Six Booths to Look Out For at the Inaugural Frieze Los Angeles

As the inaugural edition of the fair gets underway, here’s a roundup of our favorite booths from artnet's partner galleries.

Diana Thater, True Life Adventures (2018). Courtesy of David Zwirner.

The debut edition of Frieze Los Angeles opens to VIPs today—and boy, are we prepared. So far. we’ve spoken with fair’s intrepid director, profiled a grip of emerging LA artists, put together a list of concurrent gallery shows, and explored several quirky spaces that embody the spirit of the city’s unique art scene. Now, it’s time to delve into the fair itself, which has set up shop inside a bespoke tent at Paramount Studios. Here are six galleries from artnet’s network that have prepared particularly special booths for the fair. Don’t miss them.

 

1. Lehmann Maupin

Shirazeh Houshiary, Lunate (2018). Courtesy of Lehmann Maupin.

Lehmann Maupin will turn over the keys to its inaugural Frieze LA booth to Shirazeh Houshiary, presenting a new series of paintings and sculptures by the British-Iranian artist. Houshiary paints on the floor, moving around her canvas with a casual choreography while layering swirls of pigment and watered-down acrylic to create a mottled effect. Her sculptures have a similar sensibility, creating gradually undulating forms. Take Lunate (2018), for example: hundreds of glass bricks sit stacked atop one another, each pivoting from the one below it, creating a helix-like figure.

In addition, the gallery will present a newly commissioned installation by Do Ho Suh from his Specimen series.

Booth D16

 

2. David Zwirner

Oscar Murillo, geographical avalanche (2017-18). Courtesy of David Zwirner.

As usual, David Zwirner’s booth will likely be among the most talked-about at the fair. Harold Ancart, Carol Bove, Oscar Murillo, Josh Smith, Diana Thater, Jordan Wolfson, and Lisa Yuskavage have all made new works for the mega-gallery’s LA presentation, making it more like a gallery show than a typical art-fair booth. And if that weren’t enough, Zwirner will also be presenting work by roughly a dozen other notable names from its stacked roster, including William Eggleston, Isa Genzken, Yayoi Kusama, and Charles White.

Booth C13

 

3. Thomas Dane Gallery

John Gerrard, Western Flag (2017). Courtesy of Thomas Dane Gallery.

Walk by Thomas Dane’s booth and you’ll see a large, custom-built LED screen showing a real-time simulation of the world’s first major oil strike in Texas, symbolized by a flag of black smoke. This is John Gerrard’s 2017 project Western Flag (Spindletop Texas), originally commissioned by the UK broadcasting initiative Channel4. Though, to be fair, Frieze LA is probably not the best place to see the work at the moment. It’s also installed outside of Palm Springs for latest edition of Desert X, on view now.

Elsewhere at the gallery’s Frieze booth will be works by Lynda Benglis, Bruce Conner, and Marisa Merz, among others.

Booth C8

4. Perrotin

Iván Argote, Setting up a system: La Venganza del Amor (2017). Courtesy of Perrotin.

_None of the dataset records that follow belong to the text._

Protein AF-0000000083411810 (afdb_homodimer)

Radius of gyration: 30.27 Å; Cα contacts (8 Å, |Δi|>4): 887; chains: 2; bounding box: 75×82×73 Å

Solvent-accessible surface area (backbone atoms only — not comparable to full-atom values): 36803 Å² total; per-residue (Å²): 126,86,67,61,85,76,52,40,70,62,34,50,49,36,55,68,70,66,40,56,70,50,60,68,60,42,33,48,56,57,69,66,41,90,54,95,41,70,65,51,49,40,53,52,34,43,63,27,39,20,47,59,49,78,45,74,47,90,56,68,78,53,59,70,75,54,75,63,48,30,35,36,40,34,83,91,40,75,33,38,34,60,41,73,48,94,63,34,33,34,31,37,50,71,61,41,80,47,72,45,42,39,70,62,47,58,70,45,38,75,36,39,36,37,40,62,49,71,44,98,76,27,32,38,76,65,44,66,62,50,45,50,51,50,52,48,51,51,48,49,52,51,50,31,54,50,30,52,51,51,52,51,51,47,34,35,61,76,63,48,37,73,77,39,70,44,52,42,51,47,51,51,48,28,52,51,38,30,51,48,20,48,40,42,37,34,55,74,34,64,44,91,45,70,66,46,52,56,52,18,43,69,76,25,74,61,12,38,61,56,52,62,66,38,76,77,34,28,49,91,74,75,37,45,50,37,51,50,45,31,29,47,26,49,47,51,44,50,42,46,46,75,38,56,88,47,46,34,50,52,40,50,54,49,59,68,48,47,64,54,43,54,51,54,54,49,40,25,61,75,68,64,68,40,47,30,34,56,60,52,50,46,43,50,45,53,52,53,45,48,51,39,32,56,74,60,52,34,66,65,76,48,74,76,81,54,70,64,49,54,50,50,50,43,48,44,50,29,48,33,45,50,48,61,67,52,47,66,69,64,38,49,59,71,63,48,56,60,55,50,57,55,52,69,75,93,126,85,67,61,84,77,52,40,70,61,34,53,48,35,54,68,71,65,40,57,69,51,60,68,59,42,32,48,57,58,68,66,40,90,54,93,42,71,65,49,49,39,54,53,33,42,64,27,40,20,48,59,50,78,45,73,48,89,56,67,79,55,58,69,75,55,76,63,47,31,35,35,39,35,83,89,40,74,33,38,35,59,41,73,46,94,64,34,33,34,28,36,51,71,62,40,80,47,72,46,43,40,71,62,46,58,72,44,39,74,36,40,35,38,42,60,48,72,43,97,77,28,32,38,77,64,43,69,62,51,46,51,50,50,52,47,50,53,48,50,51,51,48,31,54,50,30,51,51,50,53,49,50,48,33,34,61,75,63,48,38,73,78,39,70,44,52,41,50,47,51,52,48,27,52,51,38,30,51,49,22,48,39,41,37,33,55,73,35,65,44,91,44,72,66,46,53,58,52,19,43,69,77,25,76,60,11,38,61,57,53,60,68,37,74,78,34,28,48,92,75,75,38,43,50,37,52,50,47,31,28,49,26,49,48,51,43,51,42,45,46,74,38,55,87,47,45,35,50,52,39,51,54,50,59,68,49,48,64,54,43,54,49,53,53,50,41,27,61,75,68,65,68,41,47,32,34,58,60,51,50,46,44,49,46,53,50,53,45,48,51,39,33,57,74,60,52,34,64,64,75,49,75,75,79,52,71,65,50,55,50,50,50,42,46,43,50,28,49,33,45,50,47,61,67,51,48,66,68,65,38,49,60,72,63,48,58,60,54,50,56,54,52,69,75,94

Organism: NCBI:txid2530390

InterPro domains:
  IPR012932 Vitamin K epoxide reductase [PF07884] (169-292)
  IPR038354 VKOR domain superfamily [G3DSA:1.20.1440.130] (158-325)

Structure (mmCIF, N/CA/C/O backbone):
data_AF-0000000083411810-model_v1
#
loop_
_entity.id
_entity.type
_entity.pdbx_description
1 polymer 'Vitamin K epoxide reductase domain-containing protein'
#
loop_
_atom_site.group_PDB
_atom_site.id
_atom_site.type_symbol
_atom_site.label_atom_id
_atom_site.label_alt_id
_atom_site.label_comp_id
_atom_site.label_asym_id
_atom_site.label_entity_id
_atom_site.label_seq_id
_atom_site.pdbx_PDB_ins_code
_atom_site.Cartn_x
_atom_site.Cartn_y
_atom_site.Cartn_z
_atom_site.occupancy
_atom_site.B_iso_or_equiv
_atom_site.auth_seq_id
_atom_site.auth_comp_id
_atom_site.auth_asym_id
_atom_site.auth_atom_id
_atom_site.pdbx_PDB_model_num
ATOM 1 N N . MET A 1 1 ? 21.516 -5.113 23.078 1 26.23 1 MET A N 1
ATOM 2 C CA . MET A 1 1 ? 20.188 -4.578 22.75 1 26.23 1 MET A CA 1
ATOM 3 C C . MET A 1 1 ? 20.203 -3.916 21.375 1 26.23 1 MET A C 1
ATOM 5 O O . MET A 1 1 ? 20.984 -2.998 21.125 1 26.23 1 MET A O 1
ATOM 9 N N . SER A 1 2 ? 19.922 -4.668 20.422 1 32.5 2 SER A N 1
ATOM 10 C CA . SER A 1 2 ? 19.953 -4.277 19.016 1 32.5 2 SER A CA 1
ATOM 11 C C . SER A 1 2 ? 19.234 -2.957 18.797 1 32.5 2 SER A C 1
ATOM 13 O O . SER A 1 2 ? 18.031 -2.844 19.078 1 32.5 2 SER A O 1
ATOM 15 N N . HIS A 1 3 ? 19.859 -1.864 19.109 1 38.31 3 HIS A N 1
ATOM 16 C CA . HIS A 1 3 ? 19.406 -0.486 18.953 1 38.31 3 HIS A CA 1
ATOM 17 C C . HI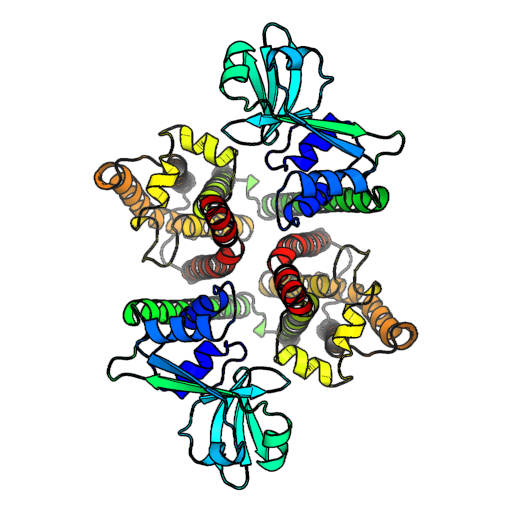S A 1 3 ? 18.766 -0.27 17.578 1 38.31 3 HIS A C 1
ATOM 19 O O . HIS A 1 3 ? 19.375 -0.564 16.547 1 38.31 3 HIS A O 1
ATOM 25 N N . LYS A 1 4 ? 17.469 -0.488 17.531 1 43.91 4 LYS A N 1
ATOM 26 C CA . LYS A 1 4 ? 16.609 -0.382 16.359 1 43.91 4 LYS A CA 1
ATOM 27 C C . LYS A 1 4 ? 16.703 1.008 15.734 1 43.91 4 LYS A C 1
ATOM 29 O O . LYS A 1 4 ? 16.594 2.016 16.438 1 43.91 4 LYS A O 1
ATOM 34 N N . SER A 1 5 ? 17.312 1.249 14.781 1 48.06 5 SER A N 1
ATOM 35 C CA . SER A 1 5 ? 17.375 2.346 13.82 1 48.06 5 SER A CA 1
ATOM 36 C C . SER A 1 5 ? 15.984 2.869 13.484 1 48.06 5 SER A C 1
ATOM 38 O O . SER A 1 5 ? 15.086 2.09 13.156 1 48.06 5 SER A O 1
ATOM 40 N N . GLY A 1 6 ? 15.57 4.047 14.203 1 60.62 6 GLY A N 1
ATOM 41 C CA . GLY A 1 6 ? 14.391 4.777 13.773 1 60.62 6 GLY A CA 1
ATOM 42 C C . GLY A 1 6 ? 13.555 5.293 14.922 1 60.62 6 GLY A C 1
ATOM 43 O O . GLY A 1 6 ? 12.414 5.715 14.727 1 60.62 6 GLY A O 1
ATOM 44 N N . THR A 1 7 ? 14.164 5.203 16.094 1 73.44 7 THR A N 1
ATOM 45 C CA . THR A 1 7 ? 13.391 5.668 17.234 1 73.44 7 THR A CA 1
ATOM 46 C C . THR A 1 7 ? 13.469 7.188 17.359 1 73.44 7 THR A C 1
ATOM 48 O O . THR A 1 7 ? 14.328 7.824 16.734 1 73.44 7 THR A O 1
ATOM 51 N N . THR A 1 8 ? 12.484 7.762 18.062 1 83 8 THR A N 1
ATOM 52 C CA . THR A 1 8 ? 12.43 9.203 18.281 1 83 8 THR A CA 1
ATOM 53 C C . THR A 1 8 ? 13.219 9.594 19.516 1 83 8 THR A C 1
ATOM 55 O O . THR A 1 8 ? 13.586 8.734 20.328 1 83 8 THR A O 1
ATOM 58 N N . LEU A 1 9 ? 13.547 10.852 19.594 1 87 9 LEU A N 1
ATOM 59 C CA . LEU A 1 9 ? 14.25 11.422 20.734 1 87 9 LEU A CA 1
ATOM 60 C C . LEU A 1 9 ? 13.523 11.094 22.031 1 87 9 LEU A C 1
ATOM 62 O O . LEU A 1 9 ? 14.148 10.742 23.031 1 87 9 LEU A O 1
ATOM 66 N N . PHE A 1 10 ? 12.258 11.125 21.984 1 90.56 10 PHE A N 1
ATOM 67 C CA . PHE A 1 10 ? 11.438 10.914 23.172 1 90.56 10 PHE A CA 1
ATOM 68 C C . PHE A 1 10 ? 11.555 9.469 23.656 1 90.56 10 PHE A C 1
ATOM 70 O O . PHE A 1 10 ? 11.812 9.227 24.828 1 90.56 10 PHE A O 1
ATOM 77 N N . SER A 1 11 ? 11.359 8.562 22.75 1 91.12 11 SER A N 1
ATOM 78 C CA . SER A 1 11 ? 11.453 7.16 23.125 1 91.12 11 SER A CA 1
ATOM 79 C C . SER A 1 11 ? 12.852 6.82 23.641 1 91.12 11 SER A C 1
ATOM 81 O O . SER A 1 11 ? 12.984 6.09 24.625 1 91.12 11 SER A O 1
ATOM 83 N N . ASP A 1 12 ? 13.867 7.328 23.031 1 90.31 12 ASP A N 1
ATOM 84 C CA . ASP A 1 12 ? 15.242 7.105 23.469 1 90.31 12 ASP A CA 1
ATOM 85 C C . ASP A 1 12 ? 15.469 7.691 24.859 1 90.31 12 ASP A C 1
ATOM 87 O O . ASP A 1 12 ? 16.156 7.09 25.688 1 90.31 12 ASP A O 1
ATOM 91 N N . PHE A 1 13 ? 14.922 8.852 25.078 1 92.69 13 PHE A N 1
ATOM 92 C CA . PHE A 1 13 ? 15.062 9.516 26.375 1 92.69 13 PHE A CA 1
ATOM 93 C C . PHE A 1 13 ? 14.391 8.711 27.484 1 92.69 13 PHE A C 1
ATOM 95 O O . PHE A 1 13 ? 14.961 8.523 28.547 1 92.69 13 PHE A O 1
ATOM 102 N N . LEU A 1 14 ? 13.211 8.219 27.219 1 92.56 14 LEU A N 1
ATOM 103 C CA . LEU A 1 14 ? 12.5 7.398 28.188 1 92.56 14 LEU A CA 1
ATOM 104 C C . LEU A 1 14 ? 13.289 6.133 28.516 1 92.56 14 LEU A C 1
ATOM 106 O O . LEU A 1 14 ? 13.312 5.695 29.672 1 92.56 14 LEU A O 1
ATOM 110 N N . GLU A 1 15 ? 13.844 5.586 27.516 1 90.62 15 GLU A N 1
ATOM 111 C CA . GLU A 1 15 ? 14.648 4.387 27.719 1 90.62 15 GLU A CA 1
ATOM 112 C C . GLU A 1 15 ? 15.836 4.66 28.625 1 90.62 15 GLU A C 1
ATOM 114 O O . GLU A 1 15 ? 16.141 3.863 29.531 1 90.62 15 GLU A O 1
ATOM 119 N N . GLU A 1 16 ? 16.5 5.785 28.422 1 90.62 16 GLU A N 1
ATOM 120 C CA . GLU A 1 16 ? 17.656 6.152 29.25 1 90.62 16 GLU A CA 1
ATOM 121 C C . GLU A 1 16 ? 17.234 6.465 30.688 1 90.62 16 GLU A C 1
ATOM 123 O O . GLU A 1 16 ? 17.984 6.227 31.625 1 90.62 16 GLU A O 1
ATOM 128 N N . LEU A 1 17 ? 16.031 6.969 30.859 1 92.25 17 LEU A N 1
ATOM 129 C CA . LEU A 1 17 ? 15.492 7.305 32.188 1 92.25 17 LEU A CA 1
ATOM 130 C C . LEU A 1 17 ? 15.023 6.051 32.906 1 92.25 17 LEU A C 1
ATOM 132 O O . LEU A 1 17 ? 14.82 6.082 34.125 1 92.25 17 LEU A O 1
ATOM 136 N N . GLY A 1 18 ? 14.867 5.008 32.125 1 89.81 18 GLY A N 1
ATOM 137 C CA . GLY A 1 18 ? 14.43 3.75 32.719 1 89.81 18 GLY A CA 1
ATOM 138 C C . GLY A 1 18 ? 12.922 3.682 32.906 1 89.81 18 GLY A C 1
ATOM 139 O O . GLY A 1 18 ? 12.445 2.98 33.812 1 89.81 18 GLY A O 1
ATOM 140 N N . VAL A 1 19 ? 12.203 4.469 32.25 1 91.88 19 VAL A N 1
ATOM 141 C CA . VAL A 1 19 ? 10.75 4.461 32.344 1 91.88 19 VAL A CA 1
ATOM 142 C C . VAL A 1 19 ? 10.18 3.367 31.422 1 91.88 19 VAL A C 1
ATOM 144 O O . VAL A 1 19 ? 10.547 3.275 30.25 1 91.88 19 VAL A O 1
ATOM 147 N N . ARG A 1 20 ? 9.328 2.562 32.031 1 90.75 20 ARG A N 1
ATOM 148 C CA . ARG A 1 20 ? 8.711 1.496 31.234 1 90.75 20 ARG A CA 1
ATOM 149 C C . ARG A 1 20 ? 7.773 2.064 30.188 1 90.75 20 ARG A C 1
ATOM 151 O O . ARG A 1 20 ? 6.82 2.777 30.5 1 90.75 20 ARG A O 1
ATOM 158 N N . HIS A 1 21 ? 8.086 1.855 28.938 1 91 21 HIS A N 1
ATOM 159 C CA . HIS A 1 21 ? 7.289 2.398 27.844 1 91 21 HIS A CA 1
ATOM 160 C C . HIS A 1 21 ? 7.352 1.5 26.625 1 91 21 HIS A C 1
ATOM 162 O O . HIS A 1 21 ? 8.164 0.572 26.562 1 91 21 HIS A O 1
ATOM 168 N N . THR A 1 22 ? 6.391 1.697 25.672 1 89.94 22 THR A N 1
ATOM 169 C CA . THR A 1 22 ? 6.414 1.053 24.359 1 89.94 22 THR A CA 1
ATOM 170 C C . THR A 1 22 ? 6.883 2.027 23.281 1 89.94 22 THR A C 1
ATOM 172 O O . THR A 1 22 ? 6.348 3.133 23.156 1 89.94 22 THR A O 1
ATOM 175 N N . VAL A 1 23 ? 7.848 1.621 22.562 1 86.81 23 VAL A N 1
ATOM 176 C CA . VAL A 1 23 ? 8.508 2.504 21.609 1 86.81 23 VAL A CA 1
ATOM 177 C C . VAL A 1 23 ? 7.492 3.002 20.578 1 86.81 23 VAL A C 1
ATOM 179 O O . VAL A 1 23 ? 7.449 4.195 20.266 1 86.81 23 VAL A O 1
ATOM 182 N N . GLU A 1 24 ? 6.656 2.168 20.172 1 84.69 24 GLU A N 1
ATOM 183 C CA . GLU A 1 24 ? 5.703 2.539 19.125 1 84.69 24 GLU A CA 1
ATOM 184 C C . GLU A 1 24 ? 4.742 3.621 19.625 1 84.69 24 GLU A C 1
ATOM 186 O O . GLU A 1 24 ? 4.523 4.621 18.938 1 84.69 24 GLU A O 1
ATOM 191 N N . TYR A 1 25 ? 4.223 3.4 20.75 1 86.44 25 TYR A N 1
ATOM 192 C CA . TYR A 1 25 ? 3.281 4.375 21.297 1 86.44 25 TYR A CA 1
ATOM 193 C C . TYR A 1 25 ? 3.979 5.695 21.594 1 86.44 25 TYR A C 1
ATOM 195 O O . TYR A 1 25 ? 3.463 6.766 21.266 1 86.44 25 TYR A O 1
ATOM 203 N N . SER A 1 26 ? 5.133 5.59 22.234 1 90.06 26 SER A N 1
ATOM 204 C CA . SER A 1 26 ? 5.887 6.793 22.578 1 90.06 26 SER A CA 1
ATOM 205 C C . SER A 1 26 ? 6.281 7.574 21.328 1 90.06 26 SER A C 1
ATOM 207 O O . SER A 1 26 ? 6.207 8.805 21.328 1 90.06 26 SER A O 1
ATOM 209 N N . ASP A 1 27 ? 6.676 6.875 20.312 1 86.12 27 ASP A N 1
ATOM 210 C CA . ASP A 1 27 ? 7.051 7.527 19.062 1 86.12 27 ASP A CA 1
ATOM 211 C C . ASP A 1 27 ? 5.84 8.188 18.406 1 86.12 27 ASP A C 1
ATOM 213 O O . ASP A 1 27 ? 5.941 9.297 17.891 1 86.12 27 ASP A O 1
ATOM 217 N N . ARG A 1 28 ? 4.77 7.535 18.484 1 83.06 28 ARG A N 1
ATOM 218 C CA . ARG A 1 28 ? 3.547 8.086 17.906 1 83.06 28 ARG A CA 1
ATOM 219 C C . ARG A 1 28 ? 3.129 9.359 18.625 1 83.06 28 ARG A C 1
ATOM 221 O O . ARG A 1 28 ? 2.723 10.336 18 1 83.06 28 ARG A O 1
ATOM 228 N N . GLN A 1 29 ? 3.189 9.297 19.953 1 86.25 29 GLN A N 1
ATOM 229 C CA . GLN A 1 29 ? 2.828 10.469 20.75 1 86.25 29 GLN A CA 1
ATOM 230 C C . GLN A 1 29 ? 3.754 11.641 20.438 1 86.25 29 GLN A C 1
ATOM 232 O O . GLN A 1 29 ? 3.297 12.781 20.297 1 86.25 29 GLN A O 1
ATOM 237 N N . PHE A 1 30 ? 5.008 11.312 20.297 1 87.06 30 PHE A N 1
ATOM 238 C CA . PHE A 1 30 ? 5.984 12.352 20.016 1 87.06 30 PHE A CA 1
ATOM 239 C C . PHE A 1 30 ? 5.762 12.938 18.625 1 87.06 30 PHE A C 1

Perrotin heads to LA with an exciting group of recent works by artists on its roster. Highlights include a wavy blue painting by Bernard Frize that stands at nearly eight feet tall; a selenite Daniel Arsham sculpture from his “Fictional Archaeology” series, which depicts an eroded stuffed animal; and a photo-text installation by French conceptualist Sophie Calle, who has a solo show on view now at the gallery’s Tokyo outpost.

Booth C16

 

5. Pace Gallery

Studio Drift, Bicycle (2018). Courtesy of Pace Gallery.

Pace is presenting a themed booth dedicated to the relationship between art and technology, and how that relationship has evolved from early experimenters like Alexander Calder and Robert Rauschenberg to contemporary artists and collectives like Leo Villareal, teamLab, and Studio Drift today. The latter group may steal the show (as it has at art fairs past), as its new body of work Materialism (2018)—a project that reduces everyday objects to blocks of raw material—makes its US debut.

Booth C10

 

6. Kayne Griffin Corcoran

Ken Price, Humpback (1998). Courtesy of Kayne Griffin Corcoran.

Hometown gallery Kayne Griffin Corcoran will present a group of works by roster standouts, including Mary Corse, Paul Feeley, and Kiki Kogelnik. Keep an eye out for a charming ceramic, blob-like sculpture by Ken Price and one of James Turrell’s signature glowing rectangular installations.